■ TRY IT ■
Locate the line bearing "ATOM 365 C C" in the material below, then reproduce it and each following line up to and including the line bearing "ATOM 373 C C".
Top of SUPPLIED DATA
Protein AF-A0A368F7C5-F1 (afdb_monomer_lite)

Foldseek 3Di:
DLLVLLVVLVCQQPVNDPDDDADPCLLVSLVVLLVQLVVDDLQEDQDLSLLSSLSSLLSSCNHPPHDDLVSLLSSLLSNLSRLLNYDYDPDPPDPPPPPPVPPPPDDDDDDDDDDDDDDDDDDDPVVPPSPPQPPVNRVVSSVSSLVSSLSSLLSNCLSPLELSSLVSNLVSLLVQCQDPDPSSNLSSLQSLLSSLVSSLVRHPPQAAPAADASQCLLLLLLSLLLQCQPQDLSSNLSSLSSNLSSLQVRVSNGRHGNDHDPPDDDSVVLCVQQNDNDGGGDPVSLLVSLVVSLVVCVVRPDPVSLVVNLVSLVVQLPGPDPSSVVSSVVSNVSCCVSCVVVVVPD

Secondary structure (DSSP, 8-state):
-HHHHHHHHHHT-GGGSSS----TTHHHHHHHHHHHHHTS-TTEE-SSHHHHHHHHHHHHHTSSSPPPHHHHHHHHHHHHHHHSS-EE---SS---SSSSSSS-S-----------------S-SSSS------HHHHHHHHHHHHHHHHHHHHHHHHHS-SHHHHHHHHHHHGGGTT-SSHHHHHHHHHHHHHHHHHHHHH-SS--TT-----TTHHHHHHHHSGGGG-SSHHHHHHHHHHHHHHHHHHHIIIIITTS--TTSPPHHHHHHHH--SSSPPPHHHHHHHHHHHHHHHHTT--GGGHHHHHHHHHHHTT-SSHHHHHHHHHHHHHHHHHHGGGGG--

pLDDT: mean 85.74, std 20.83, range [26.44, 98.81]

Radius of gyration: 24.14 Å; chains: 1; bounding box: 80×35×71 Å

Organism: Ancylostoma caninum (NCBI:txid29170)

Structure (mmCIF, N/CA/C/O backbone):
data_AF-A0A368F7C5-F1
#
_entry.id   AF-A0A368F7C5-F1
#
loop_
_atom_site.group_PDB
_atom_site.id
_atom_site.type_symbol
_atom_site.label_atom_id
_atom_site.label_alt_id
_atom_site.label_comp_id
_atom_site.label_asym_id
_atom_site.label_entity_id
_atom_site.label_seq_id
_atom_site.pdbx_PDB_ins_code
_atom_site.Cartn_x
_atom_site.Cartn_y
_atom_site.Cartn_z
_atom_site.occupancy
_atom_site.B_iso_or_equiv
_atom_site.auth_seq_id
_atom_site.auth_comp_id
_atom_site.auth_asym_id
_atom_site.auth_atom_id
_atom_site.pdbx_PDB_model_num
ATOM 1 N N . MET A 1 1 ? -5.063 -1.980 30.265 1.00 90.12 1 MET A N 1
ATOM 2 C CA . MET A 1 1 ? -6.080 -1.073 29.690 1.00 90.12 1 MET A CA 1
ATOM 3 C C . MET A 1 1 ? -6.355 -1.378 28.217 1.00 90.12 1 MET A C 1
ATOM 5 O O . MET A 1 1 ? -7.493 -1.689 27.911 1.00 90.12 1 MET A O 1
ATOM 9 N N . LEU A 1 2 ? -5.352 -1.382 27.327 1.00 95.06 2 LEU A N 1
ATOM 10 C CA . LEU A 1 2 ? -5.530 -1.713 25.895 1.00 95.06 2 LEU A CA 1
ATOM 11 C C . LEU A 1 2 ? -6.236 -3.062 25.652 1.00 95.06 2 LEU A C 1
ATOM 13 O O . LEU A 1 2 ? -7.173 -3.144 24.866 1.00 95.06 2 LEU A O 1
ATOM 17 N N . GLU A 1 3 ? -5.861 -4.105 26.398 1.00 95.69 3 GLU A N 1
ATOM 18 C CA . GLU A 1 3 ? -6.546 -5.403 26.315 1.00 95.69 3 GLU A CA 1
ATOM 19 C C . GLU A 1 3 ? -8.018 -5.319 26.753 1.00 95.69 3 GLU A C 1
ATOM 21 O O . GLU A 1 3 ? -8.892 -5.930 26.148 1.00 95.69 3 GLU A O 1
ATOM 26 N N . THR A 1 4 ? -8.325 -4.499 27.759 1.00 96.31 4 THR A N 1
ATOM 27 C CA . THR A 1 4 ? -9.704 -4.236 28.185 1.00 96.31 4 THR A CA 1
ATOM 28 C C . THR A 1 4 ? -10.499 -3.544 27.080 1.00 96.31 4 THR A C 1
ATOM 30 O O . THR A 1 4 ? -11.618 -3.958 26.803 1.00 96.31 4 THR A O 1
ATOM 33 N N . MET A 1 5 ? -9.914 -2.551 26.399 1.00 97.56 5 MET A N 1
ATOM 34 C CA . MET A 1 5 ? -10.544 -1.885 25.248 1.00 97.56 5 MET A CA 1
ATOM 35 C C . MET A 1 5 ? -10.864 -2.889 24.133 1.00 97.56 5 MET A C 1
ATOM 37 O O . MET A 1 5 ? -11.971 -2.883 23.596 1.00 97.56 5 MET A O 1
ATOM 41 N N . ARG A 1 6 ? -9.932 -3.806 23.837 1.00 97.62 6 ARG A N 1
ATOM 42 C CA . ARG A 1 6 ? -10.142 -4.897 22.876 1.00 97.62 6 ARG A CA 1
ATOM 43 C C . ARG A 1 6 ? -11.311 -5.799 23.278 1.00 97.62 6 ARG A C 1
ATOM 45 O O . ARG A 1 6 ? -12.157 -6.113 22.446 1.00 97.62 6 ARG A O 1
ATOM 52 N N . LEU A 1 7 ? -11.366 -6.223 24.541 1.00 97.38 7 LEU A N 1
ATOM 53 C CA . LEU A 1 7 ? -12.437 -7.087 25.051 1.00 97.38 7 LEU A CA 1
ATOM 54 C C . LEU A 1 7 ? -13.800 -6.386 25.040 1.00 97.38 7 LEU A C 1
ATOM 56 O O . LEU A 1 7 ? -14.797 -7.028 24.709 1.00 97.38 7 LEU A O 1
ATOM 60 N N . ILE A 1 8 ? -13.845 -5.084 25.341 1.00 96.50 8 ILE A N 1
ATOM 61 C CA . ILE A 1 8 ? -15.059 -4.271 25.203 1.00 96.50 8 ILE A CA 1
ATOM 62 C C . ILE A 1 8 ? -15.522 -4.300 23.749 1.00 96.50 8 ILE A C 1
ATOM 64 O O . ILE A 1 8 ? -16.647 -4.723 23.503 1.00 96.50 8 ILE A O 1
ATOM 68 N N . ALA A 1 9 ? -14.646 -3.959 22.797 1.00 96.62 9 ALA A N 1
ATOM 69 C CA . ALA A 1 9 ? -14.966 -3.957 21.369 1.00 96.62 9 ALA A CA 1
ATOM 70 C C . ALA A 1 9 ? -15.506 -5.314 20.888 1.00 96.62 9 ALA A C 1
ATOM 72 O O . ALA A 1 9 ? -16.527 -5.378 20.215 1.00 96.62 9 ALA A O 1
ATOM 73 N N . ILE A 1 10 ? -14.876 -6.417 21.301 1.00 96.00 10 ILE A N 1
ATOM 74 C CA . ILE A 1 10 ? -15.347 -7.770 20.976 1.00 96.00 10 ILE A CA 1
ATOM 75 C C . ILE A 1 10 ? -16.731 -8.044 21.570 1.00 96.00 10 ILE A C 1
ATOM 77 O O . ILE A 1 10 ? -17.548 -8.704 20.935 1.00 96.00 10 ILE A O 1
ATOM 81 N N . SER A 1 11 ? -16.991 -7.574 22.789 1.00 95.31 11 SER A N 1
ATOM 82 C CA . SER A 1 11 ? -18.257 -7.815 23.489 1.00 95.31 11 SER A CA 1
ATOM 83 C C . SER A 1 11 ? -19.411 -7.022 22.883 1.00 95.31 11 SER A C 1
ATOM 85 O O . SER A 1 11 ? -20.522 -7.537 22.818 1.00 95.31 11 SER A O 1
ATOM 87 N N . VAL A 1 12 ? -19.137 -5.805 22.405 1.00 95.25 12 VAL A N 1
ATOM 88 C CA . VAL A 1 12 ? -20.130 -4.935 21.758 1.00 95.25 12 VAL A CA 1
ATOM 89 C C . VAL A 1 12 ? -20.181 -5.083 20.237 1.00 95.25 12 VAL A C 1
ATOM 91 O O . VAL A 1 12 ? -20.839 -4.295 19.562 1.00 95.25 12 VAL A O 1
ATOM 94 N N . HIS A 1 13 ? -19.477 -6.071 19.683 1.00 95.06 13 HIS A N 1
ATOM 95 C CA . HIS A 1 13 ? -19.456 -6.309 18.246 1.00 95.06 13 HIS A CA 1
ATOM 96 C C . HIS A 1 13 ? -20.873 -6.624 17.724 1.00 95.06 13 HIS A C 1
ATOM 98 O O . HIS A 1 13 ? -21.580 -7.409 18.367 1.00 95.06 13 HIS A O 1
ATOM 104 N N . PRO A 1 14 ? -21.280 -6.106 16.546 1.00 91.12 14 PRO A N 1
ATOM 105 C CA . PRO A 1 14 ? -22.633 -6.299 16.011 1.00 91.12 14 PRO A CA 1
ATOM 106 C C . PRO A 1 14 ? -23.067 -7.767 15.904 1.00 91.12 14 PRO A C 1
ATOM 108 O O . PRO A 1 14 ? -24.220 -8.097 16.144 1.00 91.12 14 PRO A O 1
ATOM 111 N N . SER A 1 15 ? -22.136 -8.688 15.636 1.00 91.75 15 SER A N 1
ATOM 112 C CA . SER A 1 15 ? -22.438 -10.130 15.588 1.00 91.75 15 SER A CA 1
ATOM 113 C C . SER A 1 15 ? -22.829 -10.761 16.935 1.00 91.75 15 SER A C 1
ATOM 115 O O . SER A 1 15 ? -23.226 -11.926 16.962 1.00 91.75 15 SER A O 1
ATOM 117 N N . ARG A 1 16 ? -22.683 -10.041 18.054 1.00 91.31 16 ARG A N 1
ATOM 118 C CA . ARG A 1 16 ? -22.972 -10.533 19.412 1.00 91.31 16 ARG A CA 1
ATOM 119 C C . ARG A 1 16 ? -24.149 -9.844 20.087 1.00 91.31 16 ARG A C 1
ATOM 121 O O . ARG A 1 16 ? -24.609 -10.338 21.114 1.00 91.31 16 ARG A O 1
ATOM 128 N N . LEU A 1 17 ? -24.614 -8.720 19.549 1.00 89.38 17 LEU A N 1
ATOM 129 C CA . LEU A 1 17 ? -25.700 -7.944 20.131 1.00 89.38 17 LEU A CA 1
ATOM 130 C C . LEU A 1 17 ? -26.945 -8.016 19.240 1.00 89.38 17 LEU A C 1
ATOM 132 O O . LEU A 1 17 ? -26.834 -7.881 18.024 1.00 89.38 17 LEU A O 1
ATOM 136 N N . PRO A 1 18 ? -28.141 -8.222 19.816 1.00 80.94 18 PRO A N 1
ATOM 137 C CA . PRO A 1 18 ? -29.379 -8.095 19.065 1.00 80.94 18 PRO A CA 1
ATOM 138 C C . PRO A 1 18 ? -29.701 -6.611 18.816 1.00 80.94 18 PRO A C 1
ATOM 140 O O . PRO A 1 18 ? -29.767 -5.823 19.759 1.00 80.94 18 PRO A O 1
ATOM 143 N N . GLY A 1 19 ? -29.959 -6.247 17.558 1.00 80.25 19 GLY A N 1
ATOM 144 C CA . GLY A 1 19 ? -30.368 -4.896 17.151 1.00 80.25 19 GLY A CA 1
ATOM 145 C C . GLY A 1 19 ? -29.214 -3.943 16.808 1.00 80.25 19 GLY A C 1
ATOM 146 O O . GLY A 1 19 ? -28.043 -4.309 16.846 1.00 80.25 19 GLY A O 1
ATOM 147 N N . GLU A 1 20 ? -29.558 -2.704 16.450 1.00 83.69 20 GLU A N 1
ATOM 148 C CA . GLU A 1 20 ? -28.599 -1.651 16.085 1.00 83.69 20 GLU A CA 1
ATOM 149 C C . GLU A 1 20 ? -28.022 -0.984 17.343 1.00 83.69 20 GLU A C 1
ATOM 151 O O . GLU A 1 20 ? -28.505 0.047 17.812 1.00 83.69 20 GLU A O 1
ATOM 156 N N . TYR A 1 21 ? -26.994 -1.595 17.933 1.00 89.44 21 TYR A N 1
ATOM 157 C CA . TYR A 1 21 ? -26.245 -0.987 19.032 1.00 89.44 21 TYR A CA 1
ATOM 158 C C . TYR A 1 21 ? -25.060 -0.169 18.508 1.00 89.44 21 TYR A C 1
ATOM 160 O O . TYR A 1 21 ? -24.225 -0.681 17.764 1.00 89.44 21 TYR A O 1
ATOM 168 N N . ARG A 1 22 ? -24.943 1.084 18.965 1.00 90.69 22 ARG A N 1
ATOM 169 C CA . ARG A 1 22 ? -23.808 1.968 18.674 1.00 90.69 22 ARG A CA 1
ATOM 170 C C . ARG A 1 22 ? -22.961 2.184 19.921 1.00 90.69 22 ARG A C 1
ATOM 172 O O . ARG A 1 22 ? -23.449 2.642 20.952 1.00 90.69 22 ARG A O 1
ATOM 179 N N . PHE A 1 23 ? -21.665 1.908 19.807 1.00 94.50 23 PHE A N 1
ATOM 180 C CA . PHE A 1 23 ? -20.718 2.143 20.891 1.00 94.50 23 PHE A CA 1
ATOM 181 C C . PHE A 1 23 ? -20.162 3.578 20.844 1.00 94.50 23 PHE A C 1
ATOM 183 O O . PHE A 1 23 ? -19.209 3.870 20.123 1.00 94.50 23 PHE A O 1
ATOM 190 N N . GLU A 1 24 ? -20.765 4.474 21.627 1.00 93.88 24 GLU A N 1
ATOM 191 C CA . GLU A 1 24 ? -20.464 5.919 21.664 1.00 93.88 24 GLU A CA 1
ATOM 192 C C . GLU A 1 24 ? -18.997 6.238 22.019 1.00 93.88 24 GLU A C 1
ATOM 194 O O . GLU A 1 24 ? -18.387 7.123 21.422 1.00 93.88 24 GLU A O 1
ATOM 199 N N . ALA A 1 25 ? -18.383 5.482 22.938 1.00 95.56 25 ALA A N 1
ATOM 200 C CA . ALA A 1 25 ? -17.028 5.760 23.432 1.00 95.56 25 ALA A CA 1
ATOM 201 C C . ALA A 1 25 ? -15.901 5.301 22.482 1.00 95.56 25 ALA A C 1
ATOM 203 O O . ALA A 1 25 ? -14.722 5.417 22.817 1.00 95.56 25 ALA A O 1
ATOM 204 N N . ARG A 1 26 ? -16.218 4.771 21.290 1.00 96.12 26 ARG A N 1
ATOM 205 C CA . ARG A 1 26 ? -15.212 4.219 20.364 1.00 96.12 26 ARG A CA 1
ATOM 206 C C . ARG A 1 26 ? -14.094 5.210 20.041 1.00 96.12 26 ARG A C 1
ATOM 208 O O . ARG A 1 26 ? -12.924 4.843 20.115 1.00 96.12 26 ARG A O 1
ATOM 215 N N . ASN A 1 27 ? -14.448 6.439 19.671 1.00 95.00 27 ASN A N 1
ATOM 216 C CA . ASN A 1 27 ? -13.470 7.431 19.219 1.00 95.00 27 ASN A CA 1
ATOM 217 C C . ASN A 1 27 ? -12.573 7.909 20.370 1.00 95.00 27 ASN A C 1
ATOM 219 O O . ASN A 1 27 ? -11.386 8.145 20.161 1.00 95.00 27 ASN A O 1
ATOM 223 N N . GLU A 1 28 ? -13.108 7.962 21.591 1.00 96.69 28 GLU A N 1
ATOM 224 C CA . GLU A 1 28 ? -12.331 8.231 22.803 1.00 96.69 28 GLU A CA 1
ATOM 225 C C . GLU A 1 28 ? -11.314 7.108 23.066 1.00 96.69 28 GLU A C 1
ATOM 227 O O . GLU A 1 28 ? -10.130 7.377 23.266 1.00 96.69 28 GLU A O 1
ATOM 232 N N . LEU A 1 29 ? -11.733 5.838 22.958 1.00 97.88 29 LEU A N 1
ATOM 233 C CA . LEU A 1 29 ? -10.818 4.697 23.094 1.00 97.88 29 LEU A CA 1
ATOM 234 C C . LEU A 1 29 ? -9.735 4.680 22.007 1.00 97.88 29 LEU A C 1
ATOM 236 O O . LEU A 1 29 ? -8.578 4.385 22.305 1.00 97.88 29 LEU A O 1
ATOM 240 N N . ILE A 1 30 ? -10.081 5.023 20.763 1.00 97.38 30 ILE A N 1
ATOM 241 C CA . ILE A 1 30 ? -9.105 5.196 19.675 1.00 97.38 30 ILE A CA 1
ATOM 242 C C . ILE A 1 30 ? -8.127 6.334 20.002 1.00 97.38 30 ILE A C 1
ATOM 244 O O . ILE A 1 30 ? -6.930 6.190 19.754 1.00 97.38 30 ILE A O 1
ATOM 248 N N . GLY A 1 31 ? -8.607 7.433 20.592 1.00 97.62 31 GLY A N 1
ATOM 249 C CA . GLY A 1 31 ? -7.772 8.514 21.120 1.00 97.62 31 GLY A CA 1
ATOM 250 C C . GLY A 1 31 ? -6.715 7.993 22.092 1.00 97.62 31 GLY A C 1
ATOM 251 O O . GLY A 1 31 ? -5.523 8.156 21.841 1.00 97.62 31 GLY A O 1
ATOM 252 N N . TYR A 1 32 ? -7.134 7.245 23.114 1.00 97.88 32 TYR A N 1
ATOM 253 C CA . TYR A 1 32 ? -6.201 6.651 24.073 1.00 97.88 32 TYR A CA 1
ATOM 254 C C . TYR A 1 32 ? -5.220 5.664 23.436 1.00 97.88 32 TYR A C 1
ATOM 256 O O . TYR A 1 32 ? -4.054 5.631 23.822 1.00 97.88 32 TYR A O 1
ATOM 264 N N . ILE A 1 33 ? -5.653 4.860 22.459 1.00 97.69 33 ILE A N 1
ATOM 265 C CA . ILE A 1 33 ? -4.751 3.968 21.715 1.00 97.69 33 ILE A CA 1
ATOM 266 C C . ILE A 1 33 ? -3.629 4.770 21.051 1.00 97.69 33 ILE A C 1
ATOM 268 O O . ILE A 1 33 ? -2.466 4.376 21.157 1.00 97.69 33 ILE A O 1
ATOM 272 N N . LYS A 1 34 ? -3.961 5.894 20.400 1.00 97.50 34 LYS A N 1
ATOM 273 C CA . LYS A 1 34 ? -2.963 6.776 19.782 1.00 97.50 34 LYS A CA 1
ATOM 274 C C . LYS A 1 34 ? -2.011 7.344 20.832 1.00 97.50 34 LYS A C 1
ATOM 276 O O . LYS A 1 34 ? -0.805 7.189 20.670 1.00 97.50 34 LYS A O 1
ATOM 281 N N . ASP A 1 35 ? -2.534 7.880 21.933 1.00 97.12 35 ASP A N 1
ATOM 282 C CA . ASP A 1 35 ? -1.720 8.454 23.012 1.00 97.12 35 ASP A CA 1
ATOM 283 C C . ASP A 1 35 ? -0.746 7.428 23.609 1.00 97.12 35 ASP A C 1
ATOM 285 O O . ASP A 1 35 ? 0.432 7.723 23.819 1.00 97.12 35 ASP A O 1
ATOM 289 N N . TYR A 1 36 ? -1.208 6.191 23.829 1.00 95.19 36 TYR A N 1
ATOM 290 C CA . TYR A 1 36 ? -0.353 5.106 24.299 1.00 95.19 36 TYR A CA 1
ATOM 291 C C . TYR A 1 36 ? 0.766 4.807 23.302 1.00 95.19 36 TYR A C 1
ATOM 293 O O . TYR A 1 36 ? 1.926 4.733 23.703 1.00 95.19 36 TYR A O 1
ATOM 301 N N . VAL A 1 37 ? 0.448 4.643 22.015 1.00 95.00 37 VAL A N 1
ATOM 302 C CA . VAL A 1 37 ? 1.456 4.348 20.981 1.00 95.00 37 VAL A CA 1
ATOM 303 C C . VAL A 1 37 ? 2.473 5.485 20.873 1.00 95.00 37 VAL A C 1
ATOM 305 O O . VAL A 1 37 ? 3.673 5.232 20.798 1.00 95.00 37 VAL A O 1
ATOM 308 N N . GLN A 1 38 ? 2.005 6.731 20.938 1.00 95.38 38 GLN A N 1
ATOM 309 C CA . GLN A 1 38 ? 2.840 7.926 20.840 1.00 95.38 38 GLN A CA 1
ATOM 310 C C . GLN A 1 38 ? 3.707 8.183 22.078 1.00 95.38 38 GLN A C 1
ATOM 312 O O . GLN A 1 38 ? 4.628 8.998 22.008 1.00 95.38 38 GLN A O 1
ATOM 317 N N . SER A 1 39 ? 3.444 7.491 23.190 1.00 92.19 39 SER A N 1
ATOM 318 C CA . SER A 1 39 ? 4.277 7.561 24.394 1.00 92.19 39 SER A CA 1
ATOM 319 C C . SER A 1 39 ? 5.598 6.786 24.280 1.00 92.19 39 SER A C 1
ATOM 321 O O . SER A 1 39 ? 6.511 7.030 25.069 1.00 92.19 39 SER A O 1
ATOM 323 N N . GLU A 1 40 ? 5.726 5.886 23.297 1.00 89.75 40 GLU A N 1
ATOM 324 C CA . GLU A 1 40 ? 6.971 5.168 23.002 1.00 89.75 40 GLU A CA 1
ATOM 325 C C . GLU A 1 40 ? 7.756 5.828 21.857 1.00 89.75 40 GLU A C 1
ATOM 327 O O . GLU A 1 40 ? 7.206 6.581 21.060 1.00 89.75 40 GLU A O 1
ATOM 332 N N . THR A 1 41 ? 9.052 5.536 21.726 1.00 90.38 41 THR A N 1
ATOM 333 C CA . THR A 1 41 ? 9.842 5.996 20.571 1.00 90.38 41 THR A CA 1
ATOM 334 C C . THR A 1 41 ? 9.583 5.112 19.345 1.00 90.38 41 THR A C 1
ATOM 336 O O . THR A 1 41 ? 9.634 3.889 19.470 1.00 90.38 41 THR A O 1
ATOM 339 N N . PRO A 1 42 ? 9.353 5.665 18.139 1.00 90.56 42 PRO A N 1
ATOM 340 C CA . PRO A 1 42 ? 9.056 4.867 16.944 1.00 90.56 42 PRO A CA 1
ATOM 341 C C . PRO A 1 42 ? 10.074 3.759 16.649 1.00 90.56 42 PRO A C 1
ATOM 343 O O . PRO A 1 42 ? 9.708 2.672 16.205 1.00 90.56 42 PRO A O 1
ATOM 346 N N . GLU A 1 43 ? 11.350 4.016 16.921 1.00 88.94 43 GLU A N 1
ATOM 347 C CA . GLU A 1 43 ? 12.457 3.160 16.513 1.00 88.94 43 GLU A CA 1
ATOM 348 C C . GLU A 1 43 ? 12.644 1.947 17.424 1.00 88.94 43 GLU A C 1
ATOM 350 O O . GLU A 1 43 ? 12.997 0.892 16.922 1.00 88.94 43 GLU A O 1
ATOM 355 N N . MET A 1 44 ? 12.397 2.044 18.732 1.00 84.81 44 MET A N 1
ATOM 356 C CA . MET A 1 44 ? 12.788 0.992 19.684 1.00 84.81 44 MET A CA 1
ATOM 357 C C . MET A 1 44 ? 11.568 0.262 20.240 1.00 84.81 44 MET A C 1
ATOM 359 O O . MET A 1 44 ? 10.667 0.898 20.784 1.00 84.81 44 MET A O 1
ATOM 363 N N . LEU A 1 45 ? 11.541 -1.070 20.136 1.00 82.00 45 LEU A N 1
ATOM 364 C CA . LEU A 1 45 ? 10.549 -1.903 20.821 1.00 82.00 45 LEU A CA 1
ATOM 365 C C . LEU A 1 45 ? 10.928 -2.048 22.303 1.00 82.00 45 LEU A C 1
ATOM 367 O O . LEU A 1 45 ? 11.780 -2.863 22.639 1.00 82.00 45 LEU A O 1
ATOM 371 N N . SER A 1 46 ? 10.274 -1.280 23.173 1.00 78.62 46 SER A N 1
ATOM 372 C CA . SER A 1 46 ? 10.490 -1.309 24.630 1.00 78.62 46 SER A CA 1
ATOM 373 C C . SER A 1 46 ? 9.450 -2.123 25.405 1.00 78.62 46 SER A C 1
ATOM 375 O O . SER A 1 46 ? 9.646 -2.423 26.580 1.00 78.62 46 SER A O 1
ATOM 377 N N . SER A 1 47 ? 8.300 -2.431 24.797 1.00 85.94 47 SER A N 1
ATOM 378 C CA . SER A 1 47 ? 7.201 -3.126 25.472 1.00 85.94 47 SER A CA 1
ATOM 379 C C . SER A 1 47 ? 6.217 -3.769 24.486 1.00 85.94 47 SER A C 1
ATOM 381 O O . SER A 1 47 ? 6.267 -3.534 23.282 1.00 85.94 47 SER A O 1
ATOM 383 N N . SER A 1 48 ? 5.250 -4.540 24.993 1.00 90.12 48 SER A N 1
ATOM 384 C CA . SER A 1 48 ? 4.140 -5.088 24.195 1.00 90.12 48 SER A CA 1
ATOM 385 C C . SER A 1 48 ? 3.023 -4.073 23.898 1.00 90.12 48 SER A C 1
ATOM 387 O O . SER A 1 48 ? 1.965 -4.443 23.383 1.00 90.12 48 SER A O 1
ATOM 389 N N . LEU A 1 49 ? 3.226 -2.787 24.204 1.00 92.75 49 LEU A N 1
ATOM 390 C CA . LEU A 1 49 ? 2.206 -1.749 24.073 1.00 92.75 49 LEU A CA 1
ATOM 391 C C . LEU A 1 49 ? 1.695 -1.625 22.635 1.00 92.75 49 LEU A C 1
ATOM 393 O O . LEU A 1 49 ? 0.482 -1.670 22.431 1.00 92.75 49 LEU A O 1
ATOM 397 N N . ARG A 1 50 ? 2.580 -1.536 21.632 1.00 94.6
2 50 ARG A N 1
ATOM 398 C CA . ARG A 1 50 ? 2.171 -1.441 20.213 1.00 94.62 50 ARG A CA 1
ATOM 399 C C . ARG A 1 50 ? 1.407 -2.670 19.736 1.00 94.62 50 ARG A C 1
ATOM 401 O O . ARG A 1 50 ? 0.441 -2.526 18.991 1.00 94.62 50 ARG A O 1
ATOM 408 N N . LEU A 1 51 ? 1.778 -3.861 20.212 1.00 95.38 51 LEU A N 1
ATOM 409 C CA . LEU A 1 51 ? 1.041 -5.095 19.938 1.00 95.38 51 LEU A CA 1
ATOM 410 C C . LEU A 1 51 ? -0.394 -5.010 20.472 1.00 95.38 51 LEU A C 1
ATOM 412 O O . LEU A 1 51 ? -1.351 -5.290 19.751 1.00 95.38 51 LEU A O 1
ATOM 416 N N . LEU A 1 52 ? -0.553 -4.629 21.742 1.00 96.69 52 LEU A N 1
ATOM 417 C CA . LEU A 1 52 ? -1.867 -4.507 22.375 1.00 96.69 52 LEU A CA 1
Bottom of SUPPLIED DATA
■ WRITTEN ANSWER ■
ATOM 365 C C . LEU A 1 45 ? 10.928 -2.048 22.303 1.00 82.00 45 LEU A C 1
ATOM 367 O O . LEU A 1 45 ? 11.780 -2.863 22.639 1.00 82.00 45 LEU A O 1
ATOM 371 N N . SER A 1 46 ? 10.274 -1.280 23.173 1.00 78.62 46 SER A N 1
ATOM 372 C CA . SER A 1 46 ? 10.490 -1.309 24.630 1.00 78.62 46 SER A CA 1
ATOM 373 C C . SER A 1 46 ? 9.450 -2.123 25.405 1.00 78.62 46 SER A C 1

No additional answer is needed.